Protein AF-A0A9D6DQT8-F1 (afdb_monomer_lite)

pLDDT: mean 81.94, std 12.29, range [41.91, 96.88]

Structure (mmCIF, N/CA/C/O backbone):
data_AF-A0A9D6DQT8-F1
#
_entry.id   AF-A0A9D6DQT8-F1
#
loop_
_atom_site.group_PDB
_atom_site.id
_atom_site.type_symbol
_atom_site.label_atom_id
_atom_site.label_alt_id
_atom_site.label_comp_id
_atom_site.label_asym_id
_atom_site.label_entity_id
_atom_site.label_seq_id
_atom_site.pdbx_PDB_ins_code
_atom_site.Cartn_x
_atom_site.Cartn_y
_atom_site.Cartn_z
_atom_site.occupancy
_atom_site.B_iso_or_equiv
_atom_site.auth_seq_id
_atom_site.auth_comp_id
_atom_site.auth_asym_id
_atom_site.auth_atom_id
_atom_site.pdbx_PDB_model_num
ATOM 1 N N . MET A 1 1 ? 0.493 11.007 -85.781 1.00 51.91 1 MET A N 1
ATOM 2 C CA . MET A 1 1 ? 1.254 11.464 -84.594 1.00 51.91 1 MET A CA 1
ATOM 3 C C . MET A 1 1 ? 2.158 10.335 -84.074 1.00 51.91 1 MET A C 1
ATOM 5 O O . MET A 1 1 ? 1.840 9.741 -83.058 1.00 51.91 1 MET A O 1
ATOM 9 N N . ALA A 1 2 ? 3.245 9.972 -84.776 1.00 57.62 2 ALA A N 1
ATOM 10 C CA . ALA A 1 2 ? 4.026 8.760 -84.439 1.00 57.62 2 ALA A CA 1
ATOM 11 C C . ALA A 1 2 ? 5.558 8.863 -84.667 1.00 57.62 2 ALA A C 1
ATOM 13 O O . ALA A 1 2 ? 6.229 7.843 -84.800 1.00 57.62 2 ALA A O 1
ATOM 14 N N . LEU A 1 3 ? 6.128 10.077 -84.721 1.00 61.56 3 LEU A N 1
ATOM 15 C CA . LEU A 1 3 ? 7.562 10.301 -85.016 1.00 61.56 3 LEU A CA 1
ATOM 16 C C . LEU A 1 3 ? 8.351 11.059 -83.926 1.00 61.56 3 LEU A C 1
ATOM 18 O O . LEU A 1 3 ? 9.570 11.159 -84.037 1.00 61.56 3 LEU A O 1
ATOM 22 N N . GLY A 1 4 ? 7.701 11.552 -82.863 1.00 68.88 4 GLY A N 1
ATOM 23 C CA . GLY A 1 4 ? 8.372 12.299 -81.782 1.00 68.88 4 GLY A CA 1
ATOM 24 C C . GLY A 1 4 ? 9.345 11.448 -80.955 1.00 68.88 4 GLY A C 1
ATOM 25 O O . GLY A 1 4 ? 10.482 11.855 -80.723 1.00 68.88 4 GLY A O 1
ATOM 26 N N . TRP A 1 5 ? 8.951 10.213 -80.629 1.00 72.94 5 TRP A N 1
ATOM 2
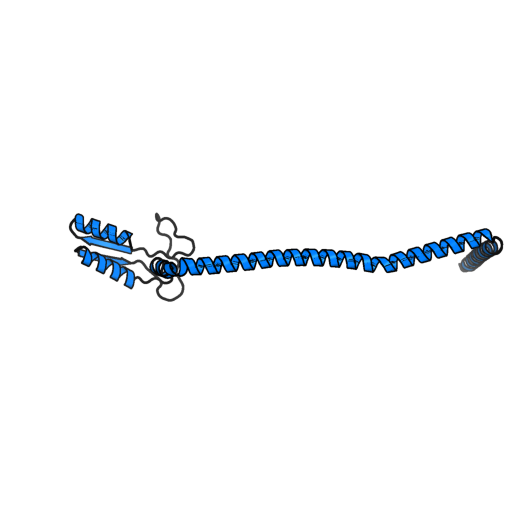7 C CA . TRP A 1 5 ? 9.717 9.311 -79.759 1.00 72.94 5 TRP A CA 1
ATOM 28 C C . TRP A 1 5 ? 11.103 8.938 -80.311 1.00 72.94 5 TRP A C 1
ATOM 30 O O . TRP A 1 5 ? 12.051 8.778 -79.548 1.00 
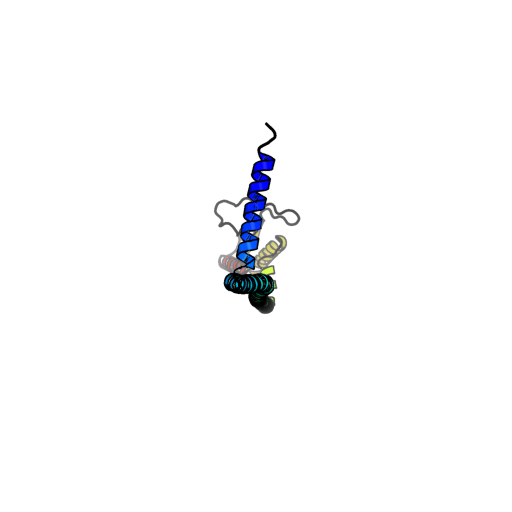72.94 5 TRP A O 1
ATOM 40 N N . ARG A 1 6 ? 11.266 8.838 -81.640 1.00 75.06 6 ARG A N 1
ATOM 41 C CA . ARG A 1 6 ? 12.574 8.548 -82.260 1.00 75.06 6 ARG A CA 1
ATOM 42 C C . ARG A 1 6 ? 13.539 9.719 -82.123 1.00 75.06 6 ARG A C 1
ATOM 44 O O . ARG A 1 6 ? 14.720 9.509 -81.866 1.00 75.06 6 ARG A O 1
ATOM 51 N N . LYS A 1 7 ? 13.040 10.948 -82.283 1.00 78.44 7 LYS A N 1
ATOM 52 C CA . LYS A 1 7 ? 13.847 12.166 -82.148 1.00 78.44 7 LYS A CA 1
ATOM 53 C C . LYS A 1 7 ? 14.281 12.373 -80.697 1.00 78.44 7 LYS A C 1
ATOM 55 O O . LYS A 1 7 ? 15.433 12.711 -80.448 1.00 78.44 7 LYS A O 1
ATOM 60 N N . GLU A 1 8 ? 13.383 12.113 -79.750 1.00 78.12 8 GLU A N 1
ATOM 61 C CA . GLU A 1 8 ? 13.696 12.133 -78.319 1.00 78.12 8 GLU A CA 1
ATOM 62 C C . GLU A 1 8 ? 14.713 11.048 -77.954 1.00 78.12 8 GLU A C 1
ATOM 64 O O . GLU A 1 8 ? 15.714 11.350 -77.312 1.00 78.12 8 GLU A O 1
ATOM 69 N N . TYR A 1 9 ? 14.536 9.817 -78.442 1.00 82.12 9 TYR A N 1
ATOM 70 C CA . TYR A 1 9 ? 15.479 8.719 -78.215 1.00 82.12 9 TYR A CA 1
ATOM 71 C C . TYR A 1 9 ? 16.899 9.033 -78.711 1.00 82.12 9 TYR A C 1
ATOM 73 O O . TYR A 1 9 ? 17.869 8.809 -77.987 1.00 82.12 9 TYR A O 1
ATOM 81 N N . ILE A 1 10 ? 17.036 9.586 -79.921 1.00 79.94 10 ILE A N 1
ATOM 82 C CA . ILE A 1 10 ? 18.343 9.976 -80.474 1.00 79.94 10 ILE A CA 1
ATOM 83 C C . ILE A 1 10 ? 18.974 11.079 -79.622 1.00 79.94 10 ILE A C 1
ATOM 85 O O . ILE A 1 10 ? 20.148 10.979 -79.275 1.00 79.94 10 ILE A O 1
ATOM 89 N N . ARG A 1 11 ? 18.179 12.067 -79.196 1.00 78.94 11 ARG A N 1
ATOM 90 C CA . ARG A 1 11 ? 18.639 13.137 -78.307 1.00 78.94 11 ARG A CA 1
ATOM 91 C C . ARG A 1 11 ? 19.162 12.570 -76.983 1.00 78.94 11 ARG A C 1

EXERCISE OBJECTIVE —
Only the pictures are to be left out; everything else in the entries above must be duplicated exactly.

WRITTEN SOLUTION —
Protein AF-A0A9D6DQT8-F1 (afdb_monomer_lite)

pLDDT: mean 81.94, std 12.29, range [41.91, 96.88]

Structure (mmCIF, N/CA/C/O backbone):
data_AF-A0A9D6DQT8-F1
#
_entry.id   AF-A0A9D6DQT8-F1
#
loop_
_atom_site.group_PDB
_atom_site.id
_atom_site.type_symbol
_atom_site.label_atom_id
_atom_site.label_alt_id
_atom_site.label_comp_id
_atom_site.label_asym_id
_atom_site.label_entity_id
_atom_site.label_seq_id
_atom_site.pdbx_PDB_ins_code
_atom_site.Cartn_x
_atom_site.Cartn_y
_atom_site.Cartn_z
_atom_site.occupancy
_atom_site.B_iso_or_equiv
_atom_site.auth_seq_id
_atom_site.auth_comp_id
_atom_site.auth_asym_id
_atom_site.auth_atom_id
_atom_site.pdbx_PDB_model_num
ATOM 1 N N . MET A 1 1 ? 0.493 11.007 -85.781 1.00 51.91 1 MET A N 1
ATOM 2 C CA . MET A 1 1 ? 1.254 11.464 -84.594 1.00 51.91 1 MET A CA 1
ATOM 3 C C . MET A 1 1 ? 2.158 10.335 -84.074 1.00 51.91 1 MET A C 1
ATOM 5 O O . MET A 1 1 ? 1.840 9.741 -83.058 1.00 51.91 1 MET A O 1
ATOM 9 N N . ALA A 1 2 ? 3.245 9.972 -84.776 1.00 57.62 2 ALA A N 1
ATOM 10 C CA . ALA A 1 2 ? 4.026 8.760 -84.439 1.00 57.62 2 ALA A CA 1
ATOM 11 C C . ALA A 1 2 ? 5.558 8.863 -84.667 1.00 57.62 2 ALA A C 1
ATOM 13 O O . ALA A 1 2 ? 6.229 7.843 -84.800 1.00 57.62 2 ALA A O 1
ATOM 14 N N . LEU A 1 3 ? 6.128 10.077 -84.721 1.00 61.56 3 LEU A N 1
ATOM 15 C CA . LEU A 1 3 ? 7.562 10.301 -85.016 1.00 61.56 3 LEU A CA 1
ATOM 16 C C . LEU A 1 3 ? 8.351 11.059 -83.926 1.00 61.56 3 LEU A C 1
ATOM 18 O O . LEU A 1 3 ? 9.570 11.159 -84.037 1.00 61.56 3 LEU A O 1
ATOM 22 N N . GLY A 1 4 ? 7.701 11.552 -82.863 1.00 68.88 4 GLY A N 1
ATOM 23 C CA . GLY A 1 4 ? 8.372 12.299 -81.782 1.00 68.88 4 GLY A CA 1
ATOM 24 C C . GLY A 1 4 ? 9.345 11.448 -80.955 1.00 68.88 4 GLY A C 1
ATOM 25 O O . GLY A 1 4 ? 10.482 11.855 -80.723 1.00 68.88 4 GLY A O 1
ATOM 26 N N . TRP A 1 5 ? 8.951 10.213 -80.629 1.00 72.94 5 TRP A N 1
ATOM 2
7 C CA . TRP A 1 5 ? 9.717 9.311 -79.759 1.00 72.94 5 TRP A CA 1
ATOM 28 C C . TRP A 1 5 ? 11.103 8.938 -80.311 1.00 72.94 5 TRP A C 1
ATOM 30 O O . TRP A 1 5 ? 12.051 8.778 -79.548 1.00 
72.94 5 TRP A O 1
ATOM 40 N N . ARG A 1 6 ? 11.266 8.838 -81.640 1.00 75.06 6 ARG A N 1
ATOM 41 C CA . ARG A 1 6 ? 12.574 8.548 -82.260 1.00 75.06 6 ARG A CA 1
ATOM 42 C C . ARG A 1 6 ? 13.539 9.719 -82.123 1.00 75.06 6 ARG A C 1
ATOM 44 O O . ARG A 1 6 ? 14.720 9.509 -81.866 1.00 75.06 6 ARG A O 1
ATOM 51 N N . LYS A 1 7 ? 13.040 10.948 -82.283 1.00 78.44 7 LYS A N 1
ATOM 52 C CA . LYS A 1 7 ? 13.847 12.166 -82.148 1.00 78.44 7 LYS A CA 1
ATOM 53 C C . LYS A 1 7 ? 14.281 12.373 -80.697 1.00 78.44 7 LYS A C 1
ATOM 55 O O . LYS A 1 7 ? 15.433 12.711 -80.448 1.00 78.44 7 LYS A O 1
ATOM 60 N N . GLU A 1 8 ? 13.383 12.113 -79.750 1.00 78.12 8 GLU A N 1
ATOM 61 C CA . GLU A 1 8 ? 13.696 12.133 -78.319 1.00 78.12 8 GLU A CA 1
ATOM 62 C C . GLU A 1 8 ? 14.713 11.048 -77.954 1.00 78.12 8 GLU A C 1
ATOM 64 O O . GLU A 1 8 ? 15.714 11.350 -77.312 1.00 78.12 8 GLU A O 1
ATOM 69 N N . TYR A 1 9 ? 14.536 9.817 -78.442 1.00 82.12 9 TYR A N 1
ATOM 70 C CA . TYR A 1 9 ? 15.479 8.719 -78.215 1.00 82.12 9 TYR A CA 1
ATOM 71 C C . TYR A 1 9 ? 16.899 9.033 -78.711 1.00 82.12 9 TYR A C 1
ATOM 73 O O . TYR A 1 9 ? 17.869 8.809 -77.987 1.00 82.12 9 TYR A O 1
ATOM 81 N N . ILE A 1 10 ? 17.036 9.586 -79.921 1.00 79.94 10 ILE A N 1
ATOM 82 C CA . ILE A 1 10 ? 18.343 9.976 -80.474 1.00 79.94 10 ILE A CA 1
ATOM 83 C C . ILE A 1 10 ? 18.974 11.079 -79.622 1.00 79.94 10 ILE A C 1
ATOM 85 O O . ILE A 1 10 ? 20.148 10.979 -79.275 1.00 79.94 10 ILE A O 1
ATOM 89 N N . ARG A 1 11 ? 18.179 12.067 -79.196 1.00 78.94 11 ARG A N 1
ATOM 90 C CA . ARG A 1 11 ? 18.639 13.137 -78.307 1.00 78.94 11 ARG A CA 1
ATOM 91 C C . ARG A 1 11 ? 19.162 12.570 -76.983 1.00 78.94 11 ARG A C 1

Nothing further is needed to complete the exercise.